■ Assignment: From the data underneath, reproduce exactly the stretch that begins at the line with "ATOM 121 C CA" and ends after the line with "ATOM 131 N N".

Stored data entries:
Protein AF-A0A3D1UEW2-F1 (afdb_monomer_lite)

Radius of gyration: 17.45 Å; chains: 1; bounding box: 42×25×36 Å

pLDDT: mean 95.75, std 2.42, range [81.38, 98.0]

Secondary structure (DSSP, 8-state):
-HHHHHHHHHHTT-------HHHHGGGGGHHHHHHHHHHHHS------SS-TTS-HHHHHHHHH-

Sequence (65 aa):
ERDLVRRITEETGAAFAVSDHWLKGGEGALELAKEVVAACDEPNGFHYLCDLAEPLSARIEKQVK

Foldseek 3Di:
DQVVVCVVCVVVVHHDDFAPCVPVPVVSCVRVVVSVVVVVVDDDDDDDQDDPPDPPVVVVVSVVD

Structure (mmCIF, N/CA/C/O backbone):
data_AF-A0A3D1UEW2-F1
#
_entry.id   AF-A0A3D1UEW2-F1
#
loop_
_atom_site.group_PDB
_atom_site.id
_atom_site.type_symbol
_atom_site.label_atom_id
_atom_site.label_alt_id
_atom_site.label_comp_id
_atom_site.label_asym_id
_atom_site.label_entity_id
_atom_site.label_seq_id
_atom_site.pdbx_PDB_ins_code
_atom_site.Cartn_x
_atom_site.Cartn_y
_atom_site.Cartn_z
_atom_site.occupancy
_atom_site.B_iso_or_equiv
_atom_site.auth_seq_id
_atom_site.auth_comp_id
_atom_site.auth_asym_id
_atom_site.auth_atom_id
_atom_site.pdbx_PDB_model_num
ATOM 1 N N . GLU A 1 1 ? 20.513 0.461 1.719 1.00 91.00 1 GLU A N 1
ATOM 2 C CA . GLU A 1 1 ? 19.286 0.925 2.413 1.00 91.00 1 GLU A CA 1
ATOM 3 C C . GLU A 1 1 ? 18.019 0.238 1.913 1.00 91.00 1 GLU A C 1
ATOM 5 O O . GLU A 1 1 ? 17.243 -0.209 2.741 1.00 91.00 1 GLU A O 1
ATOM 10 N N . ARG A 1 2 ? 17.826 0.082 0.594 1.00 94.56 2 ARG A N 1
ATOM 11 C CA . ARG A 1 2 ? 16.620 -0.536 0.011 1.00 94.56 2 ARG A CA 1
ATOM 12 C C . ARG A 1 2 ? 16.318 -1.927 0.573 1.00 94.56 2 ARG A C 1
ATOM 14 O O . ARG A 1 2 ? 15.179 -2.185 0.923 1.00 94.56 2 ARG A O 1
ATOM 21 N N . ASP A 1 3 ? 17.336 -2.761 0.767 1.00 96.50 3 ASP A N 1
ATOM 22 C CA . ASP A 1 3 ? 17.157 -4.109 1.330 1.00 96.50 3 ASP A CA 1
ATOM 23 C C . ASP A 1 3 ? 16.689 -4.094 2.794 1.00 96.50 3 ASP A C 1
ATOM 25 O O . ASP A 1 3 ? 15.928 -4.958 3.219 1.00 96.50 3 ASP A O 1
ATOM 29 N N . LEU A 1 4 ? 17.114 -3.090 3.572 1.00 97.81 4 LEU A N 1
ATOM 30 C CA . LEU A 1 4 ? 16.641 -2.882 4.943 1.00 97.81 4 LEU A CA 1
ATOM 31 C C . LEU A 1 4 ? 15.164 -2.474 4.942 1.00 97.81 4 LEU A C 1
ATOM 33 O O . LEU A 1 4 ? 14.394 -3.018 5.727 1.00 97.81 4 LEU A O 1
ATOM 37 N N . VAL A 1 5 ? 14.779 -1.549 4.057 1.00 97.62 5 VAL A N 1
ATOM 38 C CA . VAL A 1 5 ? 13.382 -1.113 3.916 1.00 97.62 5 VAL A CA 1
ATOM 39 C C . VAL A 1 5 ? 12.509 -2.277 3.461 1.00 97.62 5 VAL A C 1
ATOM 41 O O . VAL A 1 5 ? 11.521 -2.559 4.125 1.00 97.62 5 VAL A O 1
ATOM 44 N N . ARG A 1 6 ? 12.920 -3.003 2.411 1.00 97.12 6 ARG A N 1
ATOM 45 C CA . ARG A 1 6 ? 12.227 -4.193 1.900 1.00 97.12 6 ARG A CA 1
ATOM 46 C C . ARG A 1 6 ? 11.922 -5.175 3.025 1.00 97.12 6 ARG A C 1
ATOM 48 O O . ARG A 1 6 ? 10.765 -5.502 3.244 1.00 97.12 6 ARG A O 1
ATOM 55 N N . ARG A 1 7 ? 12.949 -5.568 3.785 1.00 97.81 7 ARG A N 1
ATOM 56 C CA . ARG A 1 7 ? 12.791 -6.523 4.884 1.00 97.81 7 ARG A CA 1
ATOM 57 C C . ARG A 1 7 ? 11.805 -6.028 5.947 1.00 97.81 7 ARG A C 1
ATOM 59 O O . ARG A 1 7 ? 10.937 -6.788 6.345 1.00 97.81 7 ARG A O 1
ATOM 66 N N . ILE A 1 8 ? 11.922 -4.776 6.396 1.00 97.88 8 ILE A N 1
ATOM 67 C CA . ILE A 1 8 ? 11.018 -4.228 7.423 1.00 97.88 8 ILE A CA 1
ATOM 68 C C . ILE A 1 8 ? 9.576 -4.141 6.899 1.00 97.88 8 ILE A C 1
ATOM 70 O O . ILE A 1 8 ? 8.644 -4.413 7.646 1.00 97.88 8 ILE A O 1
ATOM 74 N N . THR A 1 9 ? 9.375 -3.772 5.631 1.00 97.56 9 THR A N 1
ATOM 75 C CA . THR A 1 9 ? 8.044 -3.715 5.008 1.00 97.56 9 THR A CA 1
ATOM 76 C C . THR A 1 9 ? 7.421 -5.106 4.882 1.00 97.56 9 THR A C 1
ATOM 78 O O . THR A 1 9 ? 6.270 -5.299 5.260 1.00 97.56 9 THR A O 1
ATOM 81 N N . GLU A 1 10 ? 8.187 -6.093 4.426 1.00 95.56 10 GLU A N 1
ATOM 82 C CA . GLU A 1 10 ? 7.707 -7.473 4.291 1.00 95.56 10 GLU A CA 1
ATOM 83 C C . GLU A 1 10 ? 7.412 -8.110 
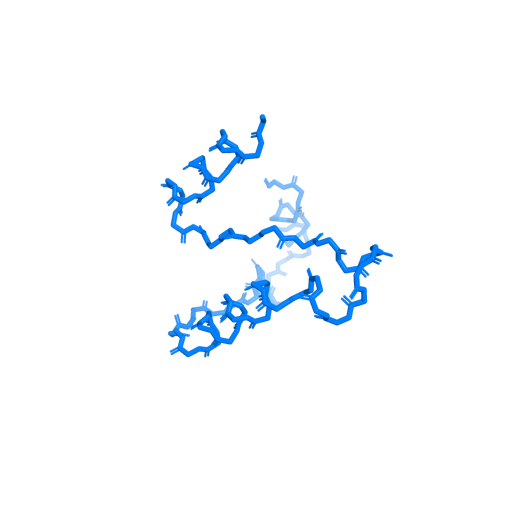5.667 1.00 95.56 10 GLU A C 1
ATOM 85 O O . GLU A 1 10 ? 6.443 -8.854 5.805 1.00 95.56 10 GLU A O 1
ATOM 90 N N . GLU A 1 11 ? 8.169 -7.760 6.719 1.00 97.81 11 GLU A N 1
ATOM 91 C CA . GLU A 1 11 ? 7.909 -8.182 8.109 1.00 97.81 11 GLU A CA 1
ATOM 92 C C . GLU A 1 11 ? 6.545 -7.696 8.648 1.00 97.81 11 GLU A C 1
ATOM 94 O O . GLU A 1 11 ? 5.979 -8.344 9.531 1.00 97.81 11 GLU A O 1
ATOM 99 N N . THR A 1 12 ? 5.982 -6.596 8.126 1.00 96.06 12 THR A N 1
ATOM 100 C CA . THR A 1 12 ? 4.627 -6.132 8.496 1.00 96.06 12 THR A CA 1
ATOM 101 C C . THR A 1 12 ? 3.517 -6.766 7.656 1.00 96.06 12 THR A C 1
ATOM 103 O O . THR A 1 12 ? 2.342 -6.475 7.884 1.00 96.06 12 THR A O 1
ATOM 106 N N . GLY A 1 13 ? 3.872 -7.627 6.696 1.00 93.19 13 GLY A N 1
ATOM 107 C CA . GLY A 1 13 ? 2.945 -8.205 5.722 1.00 93.19 13 GLY A CA 1
ATOM 108 C C . GLY A 1 13 ? 2.590 -7.264 4.568 1.00 93.19 13 GLY A C 1
ATOM 109 O O . GLY A 1 13 ? 1.677 -7.567 3.807 1.00 93.19 13 GLY A O 1
ATOM 110 N N . ALA A 1 14 ? 3.275 -6.125 4.431 1.00 95.12 14 ALA A N 1
ATOM 111 C CA . ALA A 1 14 ? 3.088 -5.224 3.300 1.00 95.12 14 ALA A CA 1
ATOM 112 C C . ALA A 1 14 ? 3.996 -5.616 2.120 1.00 95.12 14 ALA A C 1
ATOM 114 O O . ALA A 1 14 ? 5.134 -6.046 2.305 1.00 
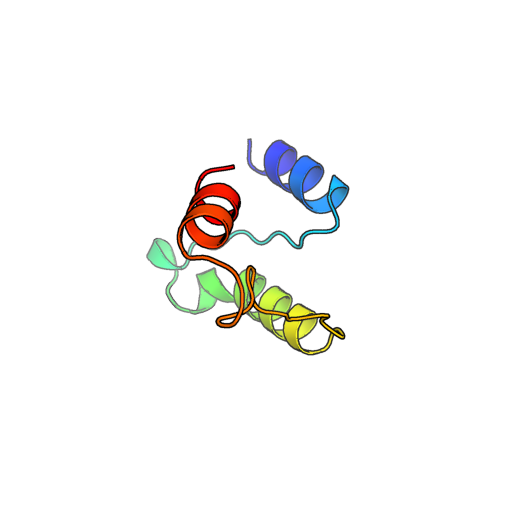95.12 14 ALA A O 1
ATOM 115 N N . ALA A 1 15 ? 3.507 -5.420 0.894 1.00 95.56 15 ALA A N 1
ATOM 116 C CA . ALA A 1 15 ? 4.297 -5.613 -0.321 1.00 95.56 15 ALA A CA 1
ATOM 117 C C . ALA A 1 15 ? 5.319 -4.477 -0.524 1.00 95.56 15 ALA A C 1
ATOM 119 O O . ALA A 1 15 ? 5.095 -3.331 -0.120 1.00 95.56 15 ALA A O 1
ATOM 120 N N . PHE A 1 16 ? 6.430 -4.777 -1.202 1.00 97.06 16 PHE A N 1
ATOM 121 C CA . PHE A 1 16 ? 7.477 -3.805 -1.524 1.00 97.06 16 PHE A CA 1
ATOM 122 C C . PHE A 1 16 ? 7.987 -3.986 -2.961 1.00 97.06 16 PHE A C 1
ATOM 124 O O . PHE A 1 16 ? 8.380 -5.080 -3.360 1.00 97.06 16 PHE A O 1
ATOM 131 N N . ALA A 1 17 ? 8.093 -2.878 -3.700 1.00 97.12 17 ALA A N 1
ATOM 132 C CA . ALA A 1 17 ? 8.695 -2.831 -5.031 1.00 97.12 17 ALA A CA 1
ATOM 133 C C . ALA A 1 17 ? 9.581 -1.594 -5.200 1.00 97.12 17 ALA A C 1
ATOM 135 O O . ALA A 1 17 ? 9.264 -0.510 -4.701 1.00 97.12 17 ALA A O 1
ATOM 136 N N . VAL A 1 18 ? 10.665 -1.729 -5.966 1.00 95.88 18 VAL A N 1
ATOM 137 C CA . VAL A 1 18 ? 11.455 -0.575 -6.414 1.00 95.88 18 VAL A CA 1
ATOM 138 C C . VAL A 1 18 ? 10.905 -0.078 -7.748 1.00 95.88 18 VAL A C 1
ATOM 140 O O . VAL A 1 18 ? 10.616 -0.861 -8.649 1.00 95.88 18 VAL A O 1
ATOM 143 N N . SER A 1 19 ? 10.782 1.241 -7.903 1.00 96.94 19 SER A N 1
ATOM 144 C CA . SER A 1 19 ? 10.433 1.839 -9.189 1.00 96.94 19 SER A CA 1
ATOM 145 C C . SER A 1 19 ? 11.396 2.955 -9.571 1.00 96.94 19 SER A C 1
ATOM 147 O O . SER A 1 19 ? 11.491 3.970 -8.887 1.00 96.94 19 SER A O 1
ATOM 149 N N . ASP A 1 20 ? 12.048 2.781 -10.720 1.00 97.44 20 ASP A N 1
ATOM 150 C CA . ASP A 1 20 ? 12.928 3.774 -11.343 1.00 97.44 20 ASP A CA 1
ATOM 151 C C . ASP A 1 20 ? 12.250 4.392 -12.586 1.00 97.44 20 ASP A C 1
ATOM 153 O O . ASP A 1 20 ? 12.902 4.713 -13.583 1.00 97.44 20 ASP A O 1
ATOM 157 N N . HIS A 1 21 ? 10.917 4.531 -12.567 1.00 96.94 21 HIS A N 1
ATOM 158 C CA . HIS A 1 21 ? 10.132 5.015 -13.712 1.00 96.94 21 HIS A CA 1
ATOM 159 C C . HIS A 1 21 ? 10.478 6.448 -14.126 1.00 96.94 21 HIS A C 1
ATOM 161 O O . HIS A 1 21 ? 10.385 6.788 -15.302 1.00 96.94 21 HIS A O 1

■ Answer section:
ATOM 121 C CA . PHE A 1 16 ? 7.477 -3.805 -1.524 1.00 97.06 16 PHE A CA 1
ATOM 122 C C . PHE A 1 16 ? 7.987 -3.986 -2.961 1.00 97.06 16 PHE A C 1
ATOM 124 O O . PHE A 1 16 ? 8.380 -5.080 -3.360 1.00 97.06 16 PHE A O 1
ATOM 131 N N . ALA A 1 17 ? 8.093 -2.878 -3.700 1.00 97.12 17 ALA A N 1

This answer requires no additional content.